» INPUT RECORDS
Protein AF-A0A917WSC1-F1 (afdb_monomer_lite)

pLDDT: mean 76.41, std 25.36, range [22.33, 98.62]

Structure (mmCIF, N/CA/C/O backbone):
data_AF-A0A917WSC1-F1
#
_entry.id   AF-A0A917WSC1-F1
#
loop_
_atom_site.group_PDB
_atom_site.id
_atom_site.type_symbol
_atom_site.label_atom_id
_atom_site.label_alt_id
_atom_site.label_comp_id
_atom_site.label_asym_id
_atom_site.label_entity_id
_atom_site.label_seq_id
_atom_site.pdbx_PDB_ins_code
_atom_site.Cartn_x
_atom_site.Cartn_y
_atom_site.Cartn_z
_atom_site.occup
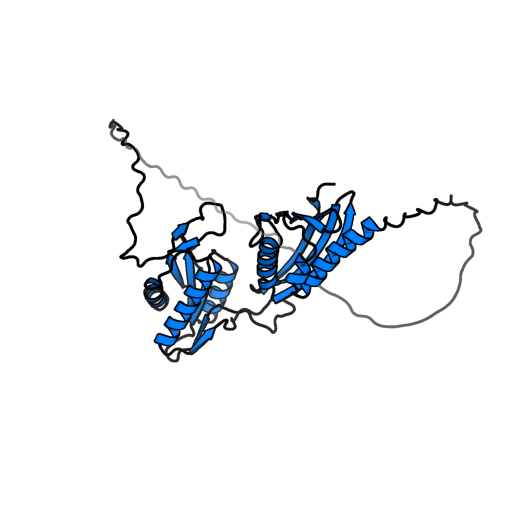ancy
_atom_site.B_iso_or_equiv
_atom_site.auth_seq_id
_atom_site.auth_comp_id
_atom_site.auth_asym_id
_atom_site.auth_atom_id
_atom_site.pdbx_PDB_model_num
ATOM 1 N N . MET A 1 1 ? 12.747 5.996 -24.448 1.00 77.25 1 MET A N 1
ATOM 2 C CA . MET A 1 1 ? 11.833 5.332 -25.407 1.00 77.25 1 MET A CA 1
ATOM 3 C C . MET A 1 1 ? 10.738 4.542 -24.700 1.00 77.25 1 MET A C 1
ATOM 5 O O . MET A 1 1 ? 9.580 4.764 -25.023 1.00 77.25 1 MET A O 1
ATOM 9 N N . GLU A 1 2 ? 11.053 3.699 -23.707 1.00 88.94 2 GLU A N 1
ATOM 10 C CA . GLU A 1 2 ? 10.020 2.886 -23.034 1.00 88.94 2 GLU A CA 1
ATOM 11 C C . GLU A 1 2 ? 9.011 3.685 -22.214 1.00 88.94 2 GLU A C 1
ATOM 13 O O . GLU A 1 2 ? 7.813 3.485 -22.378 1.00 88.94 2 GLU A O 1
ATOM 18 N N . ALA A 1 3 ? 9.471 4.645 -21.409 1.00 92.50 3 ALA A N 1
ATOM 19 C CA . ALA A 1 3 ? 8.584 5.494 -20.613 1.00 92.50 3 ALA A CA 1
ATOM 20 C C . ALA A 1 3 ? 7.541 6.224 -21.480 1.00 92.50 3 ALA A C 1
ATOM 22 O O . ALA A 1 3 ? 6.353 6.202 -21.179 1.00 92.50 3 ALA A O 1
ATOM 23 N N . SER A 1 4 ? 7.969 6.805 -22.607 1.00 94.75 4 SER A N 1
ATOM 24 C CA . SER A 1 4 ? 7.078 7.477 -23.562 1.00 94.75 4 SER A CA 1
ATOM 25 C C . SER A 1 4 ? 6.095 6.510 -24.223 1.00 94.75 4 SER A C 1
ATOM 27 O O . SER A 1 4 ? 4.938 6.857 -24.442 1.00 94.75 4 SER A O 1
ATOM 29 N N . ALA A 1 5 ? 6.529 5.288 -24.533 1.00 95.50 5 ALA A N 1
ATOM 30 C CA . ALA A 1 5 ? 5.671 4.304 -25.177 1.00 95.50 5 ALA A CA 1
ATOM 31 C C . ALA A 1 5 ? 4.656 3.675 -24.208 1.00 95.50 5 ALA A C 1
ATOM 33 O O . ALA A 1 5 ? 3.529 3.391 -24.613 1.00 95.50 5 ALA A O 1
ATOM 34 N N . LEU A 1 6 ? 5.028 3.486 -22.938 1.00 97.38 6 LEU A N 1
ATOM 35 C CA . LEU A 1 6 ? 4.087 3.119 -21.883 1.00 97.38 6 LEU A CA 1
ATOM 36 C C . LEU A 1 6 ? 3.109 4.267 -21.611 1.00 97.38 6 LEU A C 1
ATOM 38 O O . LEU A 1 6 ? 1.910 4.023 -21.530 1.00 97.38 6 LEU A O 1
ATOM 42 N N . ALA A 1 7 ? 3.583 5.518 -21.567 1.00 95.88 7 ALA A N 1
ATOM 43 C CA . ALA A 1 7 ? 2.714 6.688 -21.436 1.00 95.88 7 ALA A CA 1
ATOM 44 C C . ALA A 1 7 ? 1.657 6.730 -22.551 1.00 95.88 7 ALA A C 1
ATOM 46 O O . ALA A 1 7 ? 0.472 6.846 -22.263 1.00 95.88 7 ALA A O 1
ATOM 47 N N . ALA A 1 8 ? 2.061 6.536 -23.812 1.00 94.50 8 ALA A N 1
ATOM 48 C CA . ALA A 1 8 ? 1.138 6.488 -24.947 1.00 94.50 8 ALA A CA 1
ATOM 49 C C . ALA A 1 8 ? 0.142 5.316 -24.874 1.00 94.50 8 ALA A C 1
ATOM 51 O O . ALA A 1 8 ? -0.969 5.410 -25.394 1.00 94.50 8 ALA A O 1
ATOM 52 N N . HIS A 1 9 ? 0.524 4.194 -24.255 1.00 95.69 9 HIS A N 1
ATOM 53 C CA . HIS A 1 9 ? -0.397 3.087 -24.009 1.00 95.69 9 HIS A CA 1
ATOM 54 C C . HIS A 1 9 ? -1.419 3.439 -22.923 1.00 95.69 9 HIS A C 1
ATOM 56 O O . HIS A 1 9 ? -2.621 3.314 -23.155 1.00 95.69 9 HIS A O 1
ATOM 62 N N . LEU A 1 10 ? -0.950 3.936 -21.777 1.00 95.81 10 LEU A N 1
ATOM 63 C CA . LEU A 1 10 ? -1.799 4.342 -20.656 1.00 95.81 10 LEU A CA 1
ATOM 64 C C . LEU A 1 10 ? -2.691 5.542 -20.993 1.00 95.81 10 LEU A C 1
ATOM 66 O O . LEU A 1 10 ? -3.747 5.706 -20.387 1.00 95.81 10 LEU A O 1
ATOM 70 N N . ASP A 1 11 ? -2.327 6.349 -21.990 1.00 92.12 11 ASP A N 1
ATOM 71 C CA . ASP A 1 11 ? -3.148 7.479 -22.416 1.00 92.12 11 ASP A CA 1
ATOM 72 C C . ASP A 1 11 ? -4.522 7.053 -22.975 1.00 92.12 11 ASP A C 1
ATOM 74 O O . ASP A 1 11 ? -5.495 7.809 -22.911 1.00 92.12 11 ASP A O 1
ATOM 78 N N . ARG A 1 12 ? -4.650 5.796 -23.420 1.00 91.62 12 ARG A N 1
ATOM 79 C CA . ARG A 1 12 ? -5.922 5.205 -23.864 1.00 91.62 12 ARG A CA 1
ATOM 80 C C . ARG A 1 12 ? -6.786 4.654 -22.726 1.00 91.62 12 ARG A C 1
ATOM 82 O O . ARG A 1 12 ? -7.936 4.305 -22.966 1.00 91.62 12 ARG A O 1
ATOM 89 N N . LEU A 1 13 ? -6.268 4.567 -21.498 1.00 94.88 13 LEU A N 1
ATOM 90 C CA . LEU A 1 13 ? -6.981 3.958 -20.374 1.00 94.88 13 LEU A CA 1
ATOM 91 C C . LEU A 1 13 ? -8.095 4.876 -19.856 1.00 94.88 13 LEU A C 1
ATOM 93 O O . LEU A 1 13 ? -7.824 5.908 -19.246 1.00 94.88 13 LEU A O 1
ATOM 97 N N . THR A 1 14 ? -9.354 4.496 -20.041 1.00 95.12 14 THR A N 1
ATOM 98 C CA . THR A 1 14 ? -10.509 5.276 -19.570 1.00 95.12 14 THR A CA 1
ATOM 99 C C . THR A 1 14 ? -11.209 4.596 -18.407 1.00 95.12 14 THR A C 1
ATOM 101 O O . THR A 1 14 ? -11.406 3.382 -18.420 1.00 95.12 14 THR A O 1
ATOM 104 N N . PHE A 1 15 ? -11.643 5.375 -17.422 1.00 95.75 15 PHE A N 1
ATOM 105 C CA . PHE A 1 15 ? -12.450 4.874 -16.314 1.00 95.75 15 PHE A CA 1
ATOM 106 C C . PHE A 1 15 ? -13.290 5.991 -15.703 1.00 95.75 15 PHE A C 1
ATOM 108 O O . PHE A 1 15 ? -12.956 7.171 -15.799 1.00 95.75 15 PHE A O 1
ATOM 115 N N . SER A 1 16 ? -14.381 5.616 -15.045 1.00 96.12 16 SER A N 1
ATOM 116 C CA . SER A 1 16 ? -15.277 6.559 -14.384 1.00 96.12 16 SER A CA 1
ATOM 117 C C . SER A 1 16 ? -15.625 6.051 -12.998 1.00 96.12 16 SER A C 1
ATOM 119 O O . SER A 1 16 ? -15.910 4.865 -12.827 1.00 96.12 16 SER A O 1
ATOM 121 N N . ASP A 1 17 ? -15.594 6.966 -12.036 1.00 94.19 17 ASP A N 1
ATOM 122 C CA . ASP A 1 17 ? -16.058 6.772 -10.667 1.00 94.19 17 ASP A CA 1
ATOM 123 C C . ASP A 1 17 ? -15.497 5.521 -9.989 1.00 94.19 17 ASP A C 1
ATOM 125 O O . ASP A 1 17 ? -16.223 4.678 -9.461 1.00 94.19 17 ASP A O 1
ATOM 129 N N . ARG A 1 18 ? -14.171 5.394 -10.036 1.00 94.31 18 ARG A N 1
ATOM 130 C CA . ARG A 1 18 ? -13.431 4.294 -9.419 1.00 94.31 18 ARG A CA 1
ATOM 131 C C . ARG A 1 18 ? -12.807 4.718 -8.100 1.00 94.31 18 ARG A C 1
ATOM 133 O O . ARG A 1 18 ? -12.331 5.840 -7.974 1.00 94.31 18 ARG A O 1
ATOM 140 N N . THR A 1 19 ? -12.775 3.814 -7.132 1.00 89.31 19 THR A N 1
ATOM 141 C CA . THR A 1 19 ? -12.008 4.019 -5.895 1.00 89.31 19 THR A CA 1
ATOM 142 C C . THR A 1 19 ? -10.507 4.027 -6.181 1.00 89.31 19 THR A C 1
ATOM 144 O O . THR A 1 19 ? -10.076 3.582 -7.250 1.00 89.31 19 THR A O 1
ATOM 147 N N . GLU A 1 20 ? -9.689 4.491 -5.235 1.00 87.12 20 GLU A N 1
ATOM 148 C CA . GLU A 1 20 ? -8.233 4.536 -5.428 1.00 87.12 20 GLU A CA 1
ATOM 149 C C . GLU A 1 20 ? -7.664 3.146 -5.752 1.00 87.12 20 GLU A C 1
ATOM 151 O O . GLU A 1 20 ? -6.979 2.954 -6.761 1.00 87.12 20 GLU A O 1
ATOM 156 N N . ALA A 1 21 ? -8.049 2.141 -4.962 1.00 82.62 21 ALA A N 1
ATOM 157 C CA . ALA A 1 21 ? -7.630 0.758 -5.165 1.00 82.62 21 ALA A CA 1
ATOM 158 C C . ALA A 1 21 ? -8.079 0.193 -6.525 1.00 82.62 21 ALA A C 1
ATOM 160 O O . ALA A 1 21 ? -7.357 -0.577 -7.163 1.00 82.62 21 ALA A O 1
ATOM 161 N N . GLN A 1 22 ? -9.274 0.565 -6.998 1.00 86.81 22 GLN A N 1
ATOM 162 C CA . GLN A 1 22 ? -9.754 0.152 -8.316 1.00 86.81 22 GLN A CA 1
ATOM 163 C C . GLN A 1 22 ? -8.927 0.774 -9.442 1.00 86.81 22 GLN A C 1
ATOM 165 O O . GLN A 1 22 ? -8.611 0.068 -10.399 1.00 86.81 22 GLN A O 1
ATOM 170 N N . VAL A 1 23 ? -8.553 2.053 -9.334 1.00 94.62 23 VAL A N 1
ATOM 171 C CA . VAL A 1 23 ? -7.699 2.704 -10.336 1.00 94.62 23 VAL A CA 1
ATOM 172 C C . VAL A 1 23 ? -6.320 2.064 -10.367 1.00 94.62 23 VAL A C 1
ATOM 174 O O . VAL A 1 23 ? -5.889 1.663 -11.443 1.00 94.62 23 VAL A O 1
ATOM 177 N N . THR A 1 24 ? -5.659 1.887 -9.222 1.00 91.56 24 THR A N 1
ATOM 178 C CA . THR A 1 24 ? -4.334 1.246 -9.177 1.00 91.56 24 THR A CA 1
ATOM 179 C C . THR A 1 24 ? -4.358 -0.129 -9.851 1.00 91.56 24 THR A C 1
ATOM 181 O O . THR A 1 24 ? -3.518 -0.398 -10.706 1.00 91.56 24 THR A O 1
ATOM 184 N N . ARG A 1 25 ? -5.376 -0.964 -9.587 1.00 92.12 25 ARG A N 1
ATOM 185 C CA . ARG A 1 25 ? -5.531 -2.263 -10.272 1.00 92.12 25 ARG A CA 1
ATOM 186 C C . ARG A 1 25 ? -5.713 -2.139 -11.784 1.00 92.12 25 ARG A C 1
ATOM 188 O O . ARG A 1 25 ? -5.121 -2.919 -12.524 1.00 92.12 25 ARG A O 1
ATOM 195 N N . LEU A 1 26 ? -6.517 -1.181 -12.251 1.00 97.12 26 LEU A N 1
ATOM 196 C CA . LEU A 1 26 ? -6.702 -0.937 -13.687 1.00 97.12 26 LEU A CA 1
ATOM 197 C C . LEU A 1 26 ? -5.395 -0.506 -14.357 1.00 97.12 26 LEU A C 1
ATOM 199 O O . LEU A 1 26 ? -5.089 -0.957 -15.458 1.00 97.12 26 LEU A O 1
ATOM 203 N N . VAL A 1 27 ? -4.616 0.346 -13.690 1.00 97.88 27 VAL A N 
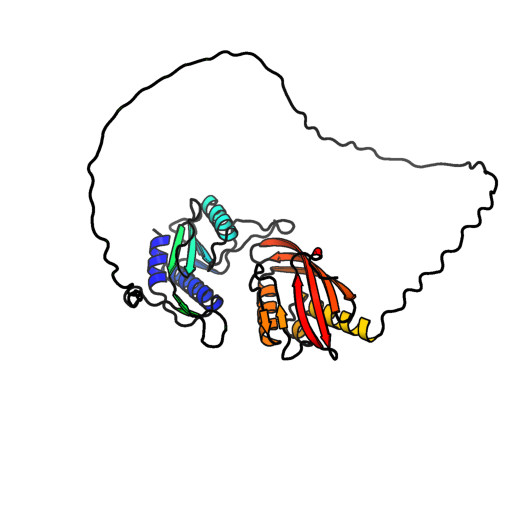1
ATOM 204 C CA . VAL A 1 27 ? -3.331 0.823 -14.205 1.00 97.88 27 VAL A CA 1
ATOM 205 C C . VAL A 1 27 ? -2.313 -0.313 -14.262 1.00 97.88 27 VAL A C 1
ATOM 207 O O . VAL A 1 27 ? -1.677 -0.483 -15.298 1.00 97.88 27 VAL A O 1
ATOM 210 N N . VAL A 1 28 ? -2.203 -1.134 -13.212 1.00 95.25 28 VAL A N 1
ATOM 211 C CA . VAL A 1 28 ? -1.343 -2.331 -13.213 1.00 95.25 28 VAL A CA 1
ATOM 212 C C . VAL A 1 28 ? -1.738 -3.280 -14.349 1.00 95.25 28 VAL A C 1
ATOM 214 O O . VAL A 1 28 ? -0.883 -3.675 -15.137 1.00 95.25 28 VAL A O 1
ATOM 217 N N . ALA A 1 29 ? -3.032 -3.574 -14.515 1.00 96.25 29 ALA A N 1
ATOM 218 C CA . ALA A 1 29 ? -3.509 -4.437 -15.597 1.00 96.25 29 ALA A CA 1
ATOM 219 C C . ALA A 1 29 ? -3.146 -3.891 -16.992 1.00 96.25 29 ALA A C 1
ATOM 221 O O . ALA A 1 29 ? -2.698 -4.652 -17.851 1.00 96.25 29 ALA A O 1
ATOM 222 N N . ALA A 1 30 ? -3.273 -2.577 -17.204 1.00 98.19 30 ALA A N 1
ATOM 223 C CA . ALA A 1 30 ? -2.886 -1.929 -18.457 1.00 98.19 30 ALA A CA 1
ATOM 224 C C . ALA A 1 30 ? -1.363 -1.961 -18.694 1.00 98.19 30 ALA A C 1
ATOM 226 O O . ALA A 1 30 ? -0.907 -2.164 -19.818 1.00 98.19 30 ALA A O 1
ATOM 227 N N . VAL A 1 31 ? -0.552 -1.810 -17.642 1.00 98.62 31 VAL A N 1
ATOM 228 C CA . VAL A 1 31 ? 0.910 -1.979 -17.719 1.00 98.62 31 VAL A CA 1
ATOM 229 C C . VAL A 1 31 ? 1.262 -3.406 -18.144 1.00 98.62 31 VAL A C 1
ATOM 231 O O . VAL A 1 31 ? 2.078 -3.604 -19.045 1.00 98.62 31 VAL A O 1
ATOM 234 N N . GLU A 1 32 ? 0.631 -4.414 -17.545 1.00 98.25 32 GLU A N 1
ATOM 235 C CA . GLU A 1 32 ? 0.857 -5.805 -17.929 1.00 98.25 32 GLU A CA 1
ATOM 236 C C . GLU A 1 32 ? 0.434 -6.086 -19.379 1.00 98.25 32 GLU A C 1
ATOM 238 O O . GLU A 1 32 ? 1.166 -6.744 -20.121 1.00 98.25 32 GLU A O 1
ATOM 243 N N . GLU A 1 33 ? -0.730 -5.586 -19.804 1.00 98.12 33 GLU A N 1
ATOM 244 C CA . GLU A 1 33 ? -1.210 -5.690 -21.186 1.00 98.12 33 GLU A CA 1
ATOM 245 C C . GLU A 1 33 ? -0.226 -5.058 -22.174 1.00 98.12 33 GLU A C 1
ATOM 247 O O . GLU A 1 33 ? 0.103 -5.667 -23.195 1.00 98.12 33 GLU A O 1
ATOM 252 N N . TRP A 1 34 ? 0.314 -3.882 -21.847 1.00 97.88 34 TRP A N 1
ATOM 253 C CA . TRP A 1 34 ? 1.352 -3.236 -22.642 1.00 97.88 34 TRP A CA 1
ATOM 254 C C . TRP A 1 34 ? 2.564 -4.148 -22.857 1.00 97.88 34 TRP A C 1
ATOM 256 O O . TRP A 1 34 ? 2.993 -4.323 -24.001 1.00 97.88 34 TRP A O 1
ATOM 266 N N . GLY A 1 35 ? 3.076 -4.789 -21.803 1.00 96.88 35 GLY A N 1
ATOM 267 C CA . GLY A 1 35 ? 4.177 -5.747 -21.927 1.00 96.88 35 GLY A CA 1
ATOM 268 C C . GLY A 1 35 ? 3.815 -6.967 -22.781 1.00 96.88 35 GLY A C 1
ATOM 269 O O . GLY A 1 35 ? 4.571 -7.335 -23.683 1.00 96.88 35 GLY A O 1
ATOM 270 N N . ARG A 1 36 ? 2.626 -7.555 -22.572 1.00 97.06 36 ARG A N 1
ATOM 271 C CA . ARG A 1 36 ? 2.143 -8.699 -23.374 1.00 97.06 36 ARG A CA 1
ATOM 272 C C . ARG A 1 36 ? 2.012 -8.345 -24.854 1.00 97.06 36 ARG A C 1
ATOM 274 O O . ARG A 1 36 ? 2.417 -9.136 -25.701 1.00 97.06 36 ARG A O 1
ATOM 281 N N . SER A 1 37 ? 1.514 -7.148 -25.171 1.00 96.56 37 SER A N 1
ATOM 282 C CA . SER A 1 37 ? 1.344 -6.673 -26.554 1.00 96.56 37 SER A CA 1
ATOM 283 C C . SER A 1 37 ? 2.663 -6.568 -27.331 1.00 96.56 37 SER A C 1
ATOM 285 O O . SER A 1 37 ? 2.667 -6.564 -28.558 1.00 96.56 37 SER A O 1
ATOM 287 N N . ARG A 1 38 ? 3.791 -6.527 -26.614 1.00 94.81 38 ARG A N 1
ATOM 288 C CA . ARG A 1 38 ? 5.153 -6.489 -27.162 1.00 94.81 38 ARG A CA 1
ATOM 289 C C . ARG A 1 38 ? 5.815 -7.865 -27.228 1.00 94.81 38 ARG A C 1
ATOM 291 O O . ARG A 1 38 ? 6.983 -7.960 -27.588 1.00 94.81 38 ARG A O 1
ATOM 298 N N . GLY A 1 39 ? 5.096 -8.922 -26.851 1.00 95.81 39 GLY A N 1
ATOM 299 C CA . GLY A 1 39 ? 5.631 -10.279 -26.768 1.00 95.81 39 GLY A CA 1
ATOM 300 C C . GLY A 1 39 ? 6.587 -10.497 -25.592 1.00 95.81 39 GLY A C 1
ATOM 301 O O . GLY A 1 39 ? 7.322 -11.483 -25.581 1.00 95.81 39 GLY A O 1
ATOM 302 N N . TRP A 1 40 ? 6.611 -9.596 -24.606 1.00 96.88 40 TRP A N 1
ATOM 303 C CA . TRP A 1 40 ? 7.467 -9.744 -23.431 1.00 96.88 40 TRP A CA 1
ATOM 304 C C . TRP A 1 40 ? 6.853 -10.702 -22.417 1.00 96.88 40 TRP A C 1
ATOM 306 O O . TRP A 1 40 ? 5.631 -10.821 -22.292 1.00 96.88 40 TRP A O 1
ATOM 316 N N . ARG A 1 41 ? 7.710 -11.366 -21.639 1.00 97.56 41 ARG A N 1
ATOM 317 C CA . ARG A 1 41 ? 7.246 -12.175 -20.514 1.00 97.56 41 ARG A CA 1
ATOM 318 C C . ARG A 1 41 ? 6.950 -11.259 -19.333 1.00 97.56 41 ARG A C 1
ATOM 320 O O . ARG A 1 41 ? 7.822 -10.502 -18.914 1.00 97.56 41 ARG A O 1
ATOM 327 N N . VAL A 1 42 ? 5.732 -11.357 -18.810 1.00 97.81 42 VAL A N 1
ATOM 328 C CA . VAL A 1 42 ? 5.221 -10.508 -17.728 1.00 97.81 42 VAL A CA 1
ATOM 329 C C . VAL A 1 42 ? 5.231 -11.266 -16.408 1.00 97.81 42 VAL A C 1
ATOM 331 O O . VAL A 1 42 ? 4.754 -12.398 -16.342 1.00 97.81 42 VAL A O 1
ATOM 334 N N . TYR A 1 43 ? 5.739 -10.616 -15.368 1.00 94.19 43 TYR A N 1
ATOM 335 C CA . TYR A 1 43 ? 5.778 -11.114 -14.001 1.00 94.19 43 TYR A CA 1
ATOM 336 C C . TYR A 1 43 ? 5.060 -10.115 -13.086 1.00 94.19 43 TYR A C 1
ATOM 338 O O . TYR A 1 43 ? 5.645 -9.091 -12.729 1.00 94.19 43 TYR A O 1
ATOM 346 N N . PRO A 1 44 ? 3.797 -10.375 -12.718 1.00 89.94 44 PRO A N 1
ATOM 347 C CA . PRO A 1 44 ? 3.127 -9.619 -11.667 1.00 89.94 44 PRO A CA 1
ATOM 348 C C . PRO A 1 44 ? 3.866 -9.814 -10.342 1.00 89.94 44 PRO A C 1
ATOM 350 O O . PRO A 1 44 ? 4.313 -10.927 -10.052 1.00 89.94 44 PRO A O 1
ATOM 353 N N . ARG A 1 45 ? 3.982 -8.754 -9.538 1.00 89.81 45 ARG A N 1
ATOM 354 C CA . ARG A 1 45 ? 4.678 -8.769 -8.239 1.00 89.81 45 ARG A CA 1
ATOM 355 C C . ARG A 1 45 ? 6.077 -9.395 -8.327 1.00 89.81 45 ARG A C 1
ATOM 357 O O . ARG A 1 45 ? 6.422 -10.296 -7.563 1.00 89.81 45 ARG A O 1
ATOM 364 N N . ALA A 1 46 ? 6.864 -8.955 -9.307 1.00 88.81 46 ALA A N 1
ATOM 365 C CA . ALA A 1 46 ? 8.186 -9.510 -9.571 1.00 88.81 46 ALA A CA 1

» EXERCISE INSTRUCTIONS
Both end lines included, restate word for word the lines above from the line with "ATOM 303 C CA" to the line with "ATOM 318 C C", and nothing else.

» SOLUTION TO THE EXERCISE
ATOM 303 C CA . TRP A 1 40 ? 7.467 -9.744 -23.431 1.00 96.88 40 TRP A CA 1
ATOM 304 C C . TRP A 1 40 ? 6.853 -10.702 -22.417 1.00 96.88 40 TRP A C 1
ATOM 306 O O . TRP A 1 40 ? 5.631 -10.821 -22.292 1.00 96.88 40 TRP A O 1
ATOM 316 N N . ARG A 1 41 ? 7.710 -11.366 -21.639 1.00 97.56 41 ARG A N 1
ATOM 317 C CA . ARG A 1 41 ? 7.246 -12.175 -20.514 1.00 97.56 41 ARG A CA 1
ATOM 318 C C . ARG A 1 41 ? 6.950 -11.259 -19.333 1.00 97.56 41 ARG A C 1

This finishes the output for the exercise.